**Problem description:** The response must consist of the lines below from the one with "ATOM 59 O O" through the one with "ATOM 119 O O . LEU", exactly as they appear and with both ends kept.

**Data:**
Segment Open
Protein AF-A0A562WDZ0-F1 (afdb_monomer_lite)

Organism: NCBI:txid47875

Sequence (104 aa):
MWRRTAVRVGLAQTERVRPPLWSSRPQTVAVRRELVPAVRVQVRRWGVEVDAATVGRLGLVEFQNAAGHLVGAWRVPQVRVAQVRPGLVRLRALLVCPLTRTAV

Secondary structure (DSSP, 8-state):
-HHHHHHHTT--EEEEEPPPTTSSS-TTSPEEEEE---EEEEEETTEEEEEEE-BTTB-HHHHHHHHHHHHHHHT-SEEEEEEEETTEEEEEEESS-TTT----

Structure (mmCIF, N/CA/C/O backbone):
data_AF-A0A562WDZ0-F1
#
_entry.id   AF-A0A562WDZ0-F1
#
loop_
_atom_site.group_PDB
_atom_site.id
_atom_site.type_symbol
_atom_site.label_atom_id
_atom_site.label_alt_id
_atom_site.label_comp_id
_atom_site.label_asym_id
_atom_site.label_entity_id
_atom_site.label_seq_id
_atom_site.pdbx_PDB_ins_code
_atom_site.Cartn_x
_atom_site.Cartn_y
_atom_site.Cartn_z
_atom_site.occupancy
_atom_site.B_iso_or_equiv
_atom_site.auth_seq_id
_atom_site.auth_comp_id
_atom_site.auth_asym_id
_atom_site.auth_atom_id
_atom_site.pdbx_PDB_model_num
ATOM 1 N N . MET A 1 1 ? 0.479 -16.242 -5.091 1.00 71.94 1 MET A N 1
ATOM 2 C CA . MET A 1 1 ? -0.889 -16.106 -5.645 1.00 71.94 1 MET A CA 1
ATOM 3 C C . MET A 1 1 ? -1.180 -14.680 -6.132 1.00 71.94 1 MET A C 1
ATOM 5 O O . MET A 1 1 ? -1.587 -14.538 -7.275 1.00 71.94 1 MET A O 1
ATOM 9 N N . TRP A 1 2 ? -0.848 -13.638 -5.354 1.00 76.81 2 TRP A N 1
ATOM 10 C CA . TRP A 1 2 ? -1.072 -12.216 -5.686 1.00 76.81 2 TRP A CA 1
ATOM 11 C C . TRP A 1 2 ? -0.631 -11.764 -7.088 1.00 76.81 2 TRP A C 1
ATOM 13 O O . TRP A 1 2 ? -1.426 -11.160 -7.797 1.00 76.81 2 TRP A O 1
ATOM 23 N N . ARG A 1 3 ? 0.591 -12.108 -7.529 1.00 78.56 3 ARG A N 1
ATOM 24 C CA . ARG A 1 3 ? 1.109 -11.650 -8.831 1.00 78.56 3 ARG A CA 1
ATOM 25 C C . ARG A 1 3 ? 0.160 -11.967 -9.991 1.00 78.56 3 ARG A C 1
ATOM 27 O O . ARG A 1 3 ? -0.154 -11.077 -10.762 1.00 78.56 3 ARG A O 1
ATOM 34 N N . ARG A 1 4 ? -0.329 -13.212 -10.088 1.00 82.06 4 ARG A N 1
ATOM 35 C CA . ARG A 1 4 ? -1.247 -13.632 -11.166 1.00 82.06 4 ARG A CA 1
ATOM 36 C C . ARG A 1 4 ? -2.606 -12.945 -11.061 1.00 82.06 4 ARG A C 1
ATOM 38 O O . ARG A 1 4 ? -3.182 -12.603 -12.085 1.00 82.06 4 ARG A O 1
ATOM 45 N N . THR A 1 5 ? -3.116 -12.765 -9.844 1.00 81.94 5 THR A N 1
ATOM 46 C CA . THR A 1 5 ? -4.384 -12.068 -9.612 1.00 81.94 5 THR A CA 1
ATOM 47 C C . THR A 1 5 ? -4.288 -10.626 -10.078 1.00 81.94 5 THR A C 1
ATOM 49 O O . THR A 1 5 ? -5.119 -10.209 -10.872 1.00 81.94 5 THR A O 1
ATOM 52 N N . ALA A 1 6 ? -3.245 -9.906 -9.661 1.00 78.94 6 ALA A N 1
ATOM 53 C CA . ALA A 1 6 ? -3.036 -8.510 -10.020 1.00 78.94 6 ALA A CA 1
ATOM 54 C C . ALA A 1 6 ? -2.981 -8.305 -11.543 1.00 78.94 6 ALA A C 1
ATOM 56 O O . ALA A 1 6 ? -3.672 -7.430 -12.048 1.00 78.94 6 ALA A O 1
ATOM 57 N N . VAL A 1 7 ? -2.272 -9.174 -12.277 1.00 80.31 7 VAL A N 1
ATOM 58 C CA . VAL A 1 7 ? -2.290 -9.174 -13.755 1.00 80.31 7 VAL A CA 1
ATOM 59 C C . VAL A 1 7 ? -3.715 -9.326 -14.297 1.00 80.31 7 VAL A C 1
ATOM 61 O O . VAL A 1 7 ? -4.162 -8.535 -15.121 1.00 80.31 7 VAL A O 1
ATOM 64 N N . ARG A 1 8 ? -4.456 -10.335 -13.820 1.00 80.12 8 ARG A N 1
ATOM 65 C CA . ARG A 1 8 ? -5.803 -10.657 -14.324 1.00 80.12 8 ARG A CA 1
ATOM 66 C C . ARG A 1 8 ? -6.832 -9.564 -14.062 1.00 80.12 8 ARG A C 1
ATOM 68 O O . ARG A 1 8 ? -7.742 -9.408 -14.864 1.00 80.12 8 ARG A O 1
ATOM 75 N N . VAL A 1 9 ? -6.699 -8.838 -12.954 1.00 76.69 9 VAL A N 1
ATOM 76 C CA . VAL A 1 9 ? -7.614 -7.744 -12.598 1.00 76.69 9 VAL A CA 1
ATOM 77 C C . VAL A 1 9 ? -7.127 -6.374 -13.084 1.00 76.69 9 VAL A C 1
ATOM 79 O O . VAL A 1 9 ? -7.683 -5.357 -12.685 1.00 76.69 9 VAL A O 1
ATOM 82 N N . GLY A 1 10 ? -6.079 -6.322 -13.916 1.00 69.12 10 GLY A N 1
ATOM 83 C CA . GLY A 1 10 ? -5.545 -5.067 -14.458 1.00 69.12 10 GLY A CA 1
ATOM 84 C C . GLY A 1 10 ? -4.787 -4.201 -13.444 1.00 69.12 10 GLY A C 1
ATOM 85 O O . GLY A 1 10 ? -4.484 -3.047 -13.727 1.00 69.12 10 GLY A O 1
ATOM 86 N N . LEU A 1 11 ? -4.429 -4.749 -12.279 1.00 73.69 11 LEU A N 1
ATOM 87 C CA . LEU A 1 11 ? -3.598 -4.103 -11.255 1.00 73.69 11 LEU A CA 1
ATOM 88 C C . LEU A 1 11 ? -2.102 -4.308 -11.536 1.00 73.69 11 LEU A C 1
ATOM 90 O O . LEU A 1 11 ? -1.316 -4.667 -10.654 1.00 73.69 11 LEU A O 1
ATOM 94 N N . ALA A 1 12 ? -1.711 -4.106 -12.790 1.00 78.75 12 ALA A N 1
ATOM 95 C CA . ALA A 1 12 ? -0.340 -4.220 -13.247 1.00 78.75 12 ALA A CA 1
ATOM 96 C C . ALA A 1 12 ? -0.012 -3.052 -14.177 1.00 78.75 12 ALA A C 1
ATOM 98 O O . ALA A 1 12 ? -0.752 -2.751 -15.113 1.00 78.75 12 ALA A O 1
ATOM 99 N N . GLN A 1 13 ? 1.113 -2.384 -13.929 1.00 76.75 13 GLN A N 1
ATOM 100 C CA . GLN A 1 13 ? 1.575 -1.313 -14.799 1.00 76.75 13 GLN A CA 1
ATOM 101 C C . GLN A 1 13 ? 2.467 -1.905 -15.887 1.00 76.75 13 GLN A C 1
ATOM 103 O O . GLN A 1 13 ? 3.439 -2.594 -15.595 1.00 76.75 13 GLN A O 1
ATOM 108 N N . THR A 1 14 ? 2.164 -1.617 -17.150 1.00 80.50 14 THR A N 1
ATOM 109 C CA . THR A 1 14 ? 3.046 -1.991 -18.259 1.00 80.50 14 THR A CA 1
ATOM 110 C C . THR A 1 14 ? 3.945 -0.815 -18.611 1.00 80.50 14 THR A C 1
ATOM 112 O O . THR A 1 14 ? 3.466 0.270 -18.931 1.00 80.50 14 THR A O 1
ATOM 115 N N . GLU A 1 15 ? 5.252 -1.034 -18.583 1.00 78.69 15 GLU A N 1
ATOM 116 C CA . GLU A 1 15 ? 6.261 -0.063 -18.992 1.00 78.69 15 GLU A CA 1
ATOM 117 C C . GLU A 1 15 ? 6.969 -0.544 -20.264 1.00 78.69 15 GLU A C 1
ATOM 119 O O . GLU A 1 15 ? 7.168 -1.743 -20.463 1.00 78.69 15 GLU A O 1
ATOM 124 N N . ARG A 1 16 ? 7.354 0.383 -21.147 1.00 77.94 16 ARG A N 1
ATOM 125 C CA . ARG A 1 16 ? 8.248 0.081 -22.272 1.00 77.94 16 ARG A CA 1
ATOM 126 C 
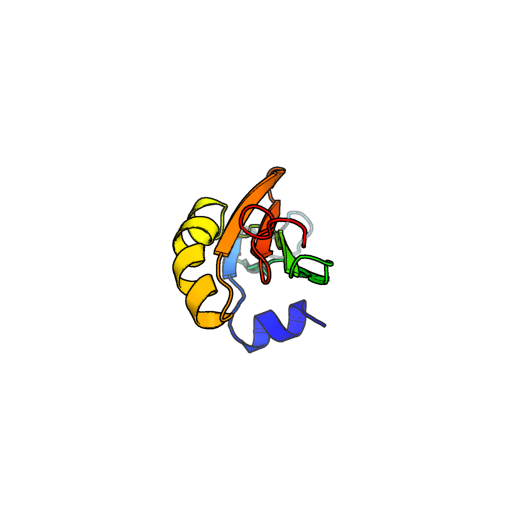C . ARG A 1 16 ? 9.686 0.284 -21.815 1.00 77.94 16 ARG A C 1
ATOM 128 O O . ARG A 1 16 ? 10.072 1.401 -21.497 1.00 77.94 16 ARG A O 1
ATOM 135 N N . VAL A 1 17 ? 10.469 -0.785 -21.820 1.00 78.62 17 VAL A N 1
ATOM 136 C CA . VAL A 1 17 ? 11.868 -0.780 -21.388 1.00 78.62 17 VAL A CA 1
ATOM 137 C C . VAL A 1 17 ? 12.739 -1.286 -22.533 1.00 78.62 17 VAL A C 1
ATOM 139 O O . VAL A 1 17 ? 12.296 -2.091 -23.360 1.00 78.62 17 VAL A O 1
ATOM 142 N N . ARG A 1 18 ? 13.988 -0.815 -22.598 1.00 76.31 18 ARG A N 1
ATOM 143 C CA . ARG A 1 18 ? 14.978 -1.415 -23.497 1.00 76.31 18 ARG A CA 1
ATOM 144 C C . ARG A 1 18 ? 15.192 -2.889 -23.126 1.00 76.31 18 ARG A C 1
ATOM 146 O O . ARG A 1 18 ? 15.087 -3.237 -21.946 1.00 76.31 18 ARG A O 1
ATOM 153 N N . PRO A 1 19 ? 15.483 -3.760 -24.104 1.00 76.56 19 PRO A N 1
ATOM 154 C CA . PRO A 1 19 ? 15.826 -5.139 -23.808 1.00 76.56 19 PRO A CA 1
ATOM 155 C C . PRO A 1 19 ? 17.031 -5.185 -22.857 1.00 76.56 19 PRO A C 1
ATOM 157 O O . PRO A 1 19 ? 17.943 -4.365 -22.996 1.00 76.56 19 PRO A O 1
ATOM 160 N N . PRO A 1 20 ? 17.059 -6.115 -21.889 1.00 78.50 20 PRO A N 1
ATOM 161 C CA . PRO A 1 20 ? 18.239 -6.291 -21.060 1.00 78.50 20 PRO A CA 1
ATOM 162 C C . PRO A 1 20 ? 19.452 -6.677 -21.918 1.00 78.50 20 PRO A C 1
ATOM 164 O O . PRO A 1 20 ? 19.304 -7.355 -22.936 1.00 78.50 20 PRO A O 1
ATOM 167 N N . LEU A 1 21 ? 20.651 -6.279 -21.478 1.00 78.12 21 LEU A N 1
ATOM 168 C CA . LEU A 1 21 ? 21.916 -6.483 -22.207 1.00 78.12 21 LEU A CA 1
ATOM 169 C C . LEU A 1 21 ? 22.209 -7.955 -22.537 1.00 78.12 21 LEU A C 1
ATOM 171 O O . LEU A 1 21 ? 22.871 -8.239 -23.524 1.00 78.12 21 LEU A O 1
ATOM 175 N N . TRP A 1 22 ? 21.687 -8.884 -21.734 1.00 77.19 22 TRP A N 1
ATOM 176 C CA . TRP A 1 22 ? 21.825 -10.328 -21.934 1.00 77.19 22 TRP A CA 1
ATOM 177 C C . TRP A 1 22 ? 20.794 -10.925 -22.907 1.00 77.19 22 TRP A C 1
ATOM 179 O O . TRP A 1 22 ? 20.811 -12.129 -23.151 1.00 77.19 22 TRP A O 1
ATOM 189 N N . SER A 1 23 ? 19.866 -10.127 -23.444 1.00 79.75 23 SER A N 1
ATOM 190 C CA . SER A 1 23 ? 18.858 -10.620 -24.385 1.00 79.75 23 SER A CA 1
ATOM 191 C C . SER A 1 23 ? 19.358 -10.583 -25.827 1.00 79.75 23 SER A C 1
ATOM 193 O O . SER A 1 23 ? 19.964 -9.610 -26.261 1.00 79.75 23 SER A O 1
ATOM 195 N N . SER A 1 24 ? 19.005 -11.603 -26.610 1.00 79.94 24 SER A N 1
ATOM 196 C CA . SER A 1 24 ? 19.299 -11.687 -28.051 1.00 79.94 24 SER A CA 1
Segment Closed
Segment Open
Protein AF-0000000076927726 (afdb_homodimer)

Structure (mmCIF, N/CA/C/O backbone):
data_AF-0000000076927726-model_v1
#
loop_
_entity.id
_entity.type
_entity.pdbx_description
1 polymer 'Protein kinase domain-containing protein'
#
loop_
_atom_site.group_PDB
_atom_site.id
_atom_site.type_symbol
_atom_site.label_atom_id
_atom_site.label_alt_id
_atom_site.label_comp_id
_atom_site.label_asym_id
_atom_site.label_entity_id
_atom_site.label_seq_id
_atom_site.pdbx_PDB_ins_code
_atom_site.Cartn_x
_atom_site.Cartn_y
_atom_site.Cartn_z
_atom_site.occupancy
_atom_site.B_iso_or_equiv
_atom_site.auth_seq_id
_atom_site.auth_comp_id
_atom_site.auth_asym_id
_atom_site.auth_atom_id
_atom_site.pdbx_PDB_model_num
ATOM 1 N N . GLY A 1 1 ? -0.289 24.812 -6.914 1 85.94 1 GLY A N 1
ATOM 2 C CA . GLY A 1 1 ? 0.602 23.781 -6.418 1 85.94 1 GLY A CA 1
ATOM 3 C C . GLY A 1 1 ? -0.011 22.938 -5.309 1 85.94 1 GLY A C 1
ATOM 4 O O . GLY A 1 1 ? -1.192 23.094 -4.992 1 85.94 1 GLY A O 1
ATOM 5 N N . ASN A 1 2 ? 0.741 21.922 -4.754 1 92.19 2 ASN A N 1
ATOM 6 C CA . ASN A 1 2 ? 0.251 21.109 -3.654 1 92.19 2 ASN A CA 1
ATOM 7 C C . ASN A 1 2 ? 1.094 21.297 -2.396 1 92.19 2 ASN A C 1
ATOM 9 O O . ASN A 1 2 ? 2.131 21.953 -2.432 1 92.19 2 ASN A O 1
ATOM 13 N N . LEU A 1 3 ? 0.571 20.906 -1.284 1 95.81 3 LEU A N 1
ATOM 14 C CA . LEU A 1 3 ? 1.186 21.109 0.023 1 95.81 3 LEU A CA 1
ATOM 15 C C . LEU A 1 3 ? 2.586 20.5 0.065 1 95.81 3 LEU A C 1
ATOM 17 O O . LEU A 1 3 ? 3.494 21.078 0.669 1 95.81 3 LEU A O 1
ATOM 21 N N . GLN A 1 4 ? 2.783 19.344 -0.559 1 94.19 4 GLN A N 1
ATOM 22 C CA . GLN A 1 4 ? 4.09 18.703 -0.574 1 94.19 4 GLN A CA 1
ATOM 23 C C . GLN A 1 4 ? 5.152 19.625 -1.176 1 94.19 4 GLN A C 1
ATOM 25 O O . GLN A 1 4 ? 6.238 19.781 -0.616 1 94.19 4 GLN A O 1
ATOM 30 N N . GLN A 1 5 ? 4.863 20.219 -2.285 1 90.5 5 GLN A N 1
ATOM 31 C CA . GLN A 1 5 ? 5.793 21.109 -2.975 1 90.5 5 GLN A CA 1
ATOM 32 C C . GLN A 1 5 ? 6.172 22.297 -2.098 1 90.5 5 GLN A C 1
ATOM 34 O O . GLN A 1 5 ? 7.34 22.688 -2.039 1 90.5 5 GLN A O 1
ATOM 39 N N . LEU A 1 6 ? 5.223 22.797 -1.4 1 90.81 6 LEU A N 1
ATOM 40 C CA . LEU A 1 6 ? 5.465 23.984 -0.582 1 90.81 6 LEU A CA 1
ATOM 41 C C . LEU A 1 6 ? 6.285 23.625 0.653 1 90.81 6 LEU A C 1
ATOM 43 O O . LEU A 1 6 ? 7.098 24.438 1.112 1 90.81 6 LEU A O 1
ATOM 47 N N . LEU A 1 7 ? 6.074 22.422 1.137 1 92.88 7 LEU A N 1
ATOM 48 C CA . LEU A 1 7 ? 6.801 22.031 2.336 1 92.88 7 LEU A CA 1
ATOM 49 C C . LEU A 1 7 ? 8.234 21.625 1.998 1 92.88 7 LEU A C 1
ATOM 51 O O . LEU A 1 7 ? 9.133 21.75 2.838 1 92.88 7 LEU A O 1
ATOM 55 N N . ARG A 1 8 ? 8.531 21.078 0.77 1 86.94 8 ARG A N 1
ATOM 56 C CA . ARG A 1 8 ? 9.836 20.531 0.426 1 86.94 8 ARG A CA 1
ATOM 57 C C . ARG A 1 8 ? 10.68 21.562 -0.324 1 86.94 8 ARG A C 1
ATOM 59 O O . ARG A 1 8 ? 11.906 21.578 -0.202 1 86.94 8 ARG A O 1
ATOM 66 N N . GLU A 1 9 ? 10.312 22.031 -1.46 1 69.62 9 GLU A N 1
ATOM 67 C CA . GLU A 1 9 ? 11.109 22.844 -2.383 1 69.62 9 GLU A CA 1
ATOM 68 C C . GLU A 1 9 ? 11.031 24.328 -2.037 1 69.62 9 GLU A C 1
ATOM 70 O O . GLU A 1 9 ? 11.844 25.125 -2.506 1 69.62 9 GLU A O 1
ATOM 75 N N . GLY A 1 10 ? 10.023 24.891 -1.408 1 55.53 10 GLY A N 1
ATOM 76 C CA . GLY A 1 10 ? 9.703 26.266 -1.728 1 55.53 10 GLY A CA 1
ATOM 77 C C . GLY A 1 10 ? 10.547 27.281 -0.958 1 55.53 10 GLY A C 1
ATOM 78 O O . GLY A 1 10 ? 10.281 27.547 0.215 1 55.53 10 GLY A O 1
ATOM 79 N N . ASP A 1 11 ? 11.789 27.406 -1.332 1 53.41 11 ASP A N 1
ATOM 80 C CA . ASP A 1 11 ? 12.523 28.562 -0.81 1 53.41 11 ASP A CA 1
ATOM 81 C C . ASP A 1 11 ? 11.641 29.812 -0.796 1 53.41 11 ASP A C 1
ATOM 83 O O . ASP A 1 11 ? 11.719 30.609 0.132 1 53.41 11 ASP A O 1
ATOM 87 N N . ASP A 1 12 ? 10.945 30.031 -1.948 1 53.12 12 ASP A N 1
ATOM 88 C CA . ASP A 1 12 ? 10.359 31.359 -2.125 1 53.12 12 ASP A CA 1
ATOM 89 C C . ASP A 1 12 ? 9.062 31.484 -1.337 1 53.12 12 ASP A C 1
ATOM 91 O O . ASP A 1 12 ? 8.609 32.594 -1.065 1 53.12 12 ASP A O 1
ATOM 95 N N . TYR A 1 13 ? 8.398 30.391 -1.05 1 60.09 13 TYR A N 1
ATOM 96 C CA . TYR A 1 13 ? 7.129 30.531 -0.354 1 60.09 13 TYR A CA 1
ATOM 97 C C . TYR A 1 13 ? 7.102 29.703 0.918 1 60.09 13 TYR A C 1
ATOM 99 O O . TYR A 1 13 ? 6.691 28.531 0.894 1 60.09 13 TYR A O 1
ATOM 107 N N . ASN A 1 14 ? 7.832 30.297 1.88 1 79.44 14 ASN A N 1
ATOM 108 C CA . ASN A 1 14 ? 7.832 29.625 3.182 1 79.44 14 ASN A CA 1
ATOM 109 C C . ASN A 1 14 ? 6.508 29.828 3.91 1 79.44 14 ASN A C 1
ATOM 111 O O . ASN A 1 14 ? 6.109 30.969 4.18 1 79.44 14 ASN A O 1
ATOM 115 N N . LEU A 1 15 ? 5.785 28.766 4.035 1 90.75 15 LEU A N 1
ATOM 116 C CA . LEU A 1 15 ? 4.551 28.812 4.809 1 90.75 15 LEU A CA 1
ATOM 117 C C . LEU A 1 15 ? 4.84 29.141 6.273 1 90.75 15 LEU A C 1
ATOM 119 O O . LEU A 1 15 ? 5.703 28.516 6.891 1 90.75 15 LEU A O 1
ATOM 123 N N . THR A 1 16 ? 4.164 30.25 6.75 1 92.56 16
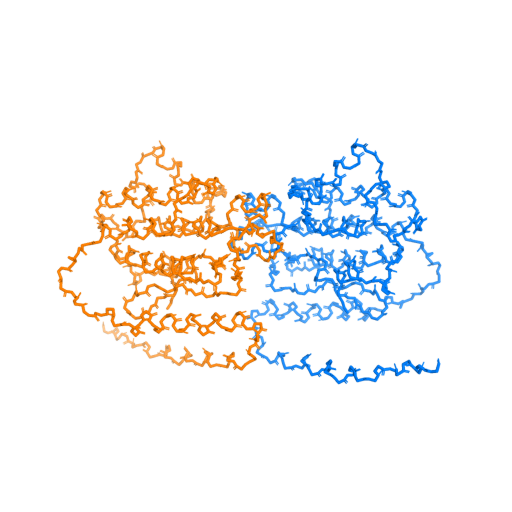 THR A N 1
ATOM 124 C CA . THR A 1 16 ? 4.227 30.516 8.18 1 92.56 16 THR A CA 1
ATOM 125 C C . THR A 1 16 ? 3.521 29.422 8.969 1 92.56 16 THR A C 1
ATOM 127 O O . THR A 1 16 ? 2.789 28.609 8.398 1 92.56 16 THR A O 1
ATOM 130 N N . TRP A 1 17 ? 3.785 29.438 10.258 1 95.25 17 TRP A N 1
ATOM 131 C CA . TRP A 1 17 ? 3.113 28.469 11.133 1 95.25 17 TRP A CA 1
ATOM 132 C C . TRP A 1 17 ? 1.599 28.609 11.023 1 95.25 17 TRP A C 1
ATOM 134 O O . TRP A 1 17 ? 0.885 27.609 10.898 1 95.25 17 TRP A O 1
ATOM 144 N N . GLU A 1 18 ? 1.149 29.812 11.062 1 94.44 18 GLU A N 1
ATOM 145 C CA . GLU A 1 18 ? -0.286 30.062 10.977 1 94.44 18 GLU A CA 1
Segment Closed
**Exercise output:**
ATOM 59 O O . ARG A 1 8 ? 11.906 21.578 -0.202 1 86.94 8 ARG A O 1
ATOM 66 N N . GLU A 1 9 ? 10.312 22.031 -1.46 1 69.62 9 GLU A N 1
ATOM 67 C CA . GLU A 1 9 ? 11.109 22.844 -2.383 1 69.62 9 GLU A CA 1
ATOM 68 C C . GLU A 1 9 ? 11.031 24.328 -2.037 1 69.62 9 GLU A C 1
ATOM 70 O O . GLU A 1 9 ? 11.844 25.125 -2.506 1 69.62 9 GLU A O 1
ATOM 75 N N . GLY A 1 10 ? 10.023 24.891 -1.408 1 55.53 10 GLY A N 1
ATOM 76 C CA . GLY A 1 10 ? 9.703 26.266 -1.728 1 55.53 10 GLY A CA 1
ATOM 77 C C . GLY A 1 10 ? 10.547 27.281 -0.958 1 55.53 10 GLY A C 1
ATOM 78 O O . GLY A 1 10 ? 10.281 27.547 0.215 1 55.53 10 GLY A O 1
ATOM 79 N N . ASP A 1 11 ? 11.789 27.406 -1.332 1 53.41 11 ASP A N 1
ATOM 80 C CA . ASP A 1 11 ? 12.523 28.562 -0.81 1 53.41 11 ASP A CA 1
ATOM 81 C C . ASP A 1 11 ? 11.641 29.812 -0.796 1 53.41 11 ASP A C 1
ATOM 83 O O . ASP A 1 11 ? 11.719 30.609 0.132 1 53.41 11 ASP A O 1
ATOM 87 N N . ASP A 1 12 ? 10.945 30.031 -1.948 1 53.12 12 ASP A N 1
ATOM 88 C CA . ASP A 1 12 ? 10.359 31.359 -2.125 1 53.12 12 ASP A CA 1
ATOM 89 C C . ASP A 1 12 ? 9.062 31.484 -1.337 1 53.12 12 ASP A C 1
ATOM 91 O O . ASP A 1 12 ? 8.609 32.594 -1.065 1 53.12 12 ASP A O 1
ATOM 95 N N . TYR A 1 13 ? 8.398 30.391 -1.05 1 60.09 13 TYR A N 1
ATOM 96 C CA . TYR A 1 13 ? 7.129 30.531 -0.354 1 60.09 13 TYR A CA 1
ATOM 97 C C . TYR A 1 13 ? 7.102 29.703 0.918 1 60.09 13 TYR A C 1
ATOM 99 O O . TYR A 1 13 ? 6.691 28.531 0.894 1 60.09 13 TYR A O 1
ATOM 107 N N . ASN A 1 14 ? 7.832 30.297 1.88 1 79.44 14 ASN A N 1
ATOM 108 C CA . ASN A 1 14 ? 7.832 29.625 3.182 1 79.44 14 ASN A CA 1
ATOM 109 C C . ASN A 1 14 ? 6.508 29.828 3.91 1 79.44 14 ASN A C 1
ATOM 111 O O . ASN A 1 14 ? 6.109 30.969 4.18 1 79.44 14 ASN A O 1
ATOM 115 N N . LEU A 1 15 ? 5.785 28.766 4.035 1 90.75 15 LEU A N 1
ATOM 116 C CA . LEU A 1 15 ? 4.551 28.812 4.809 1 90.75 15 LEU A CA 1
ATOM 117 C C . LEU A 1 15 ? 4.84 29.141 6.273 1 90.75 15 LEU A C 1
ATOM 119 O O . LEU A 1 15 ? 5.703 28.516 6.891 1 90.75 15 LEU A O 1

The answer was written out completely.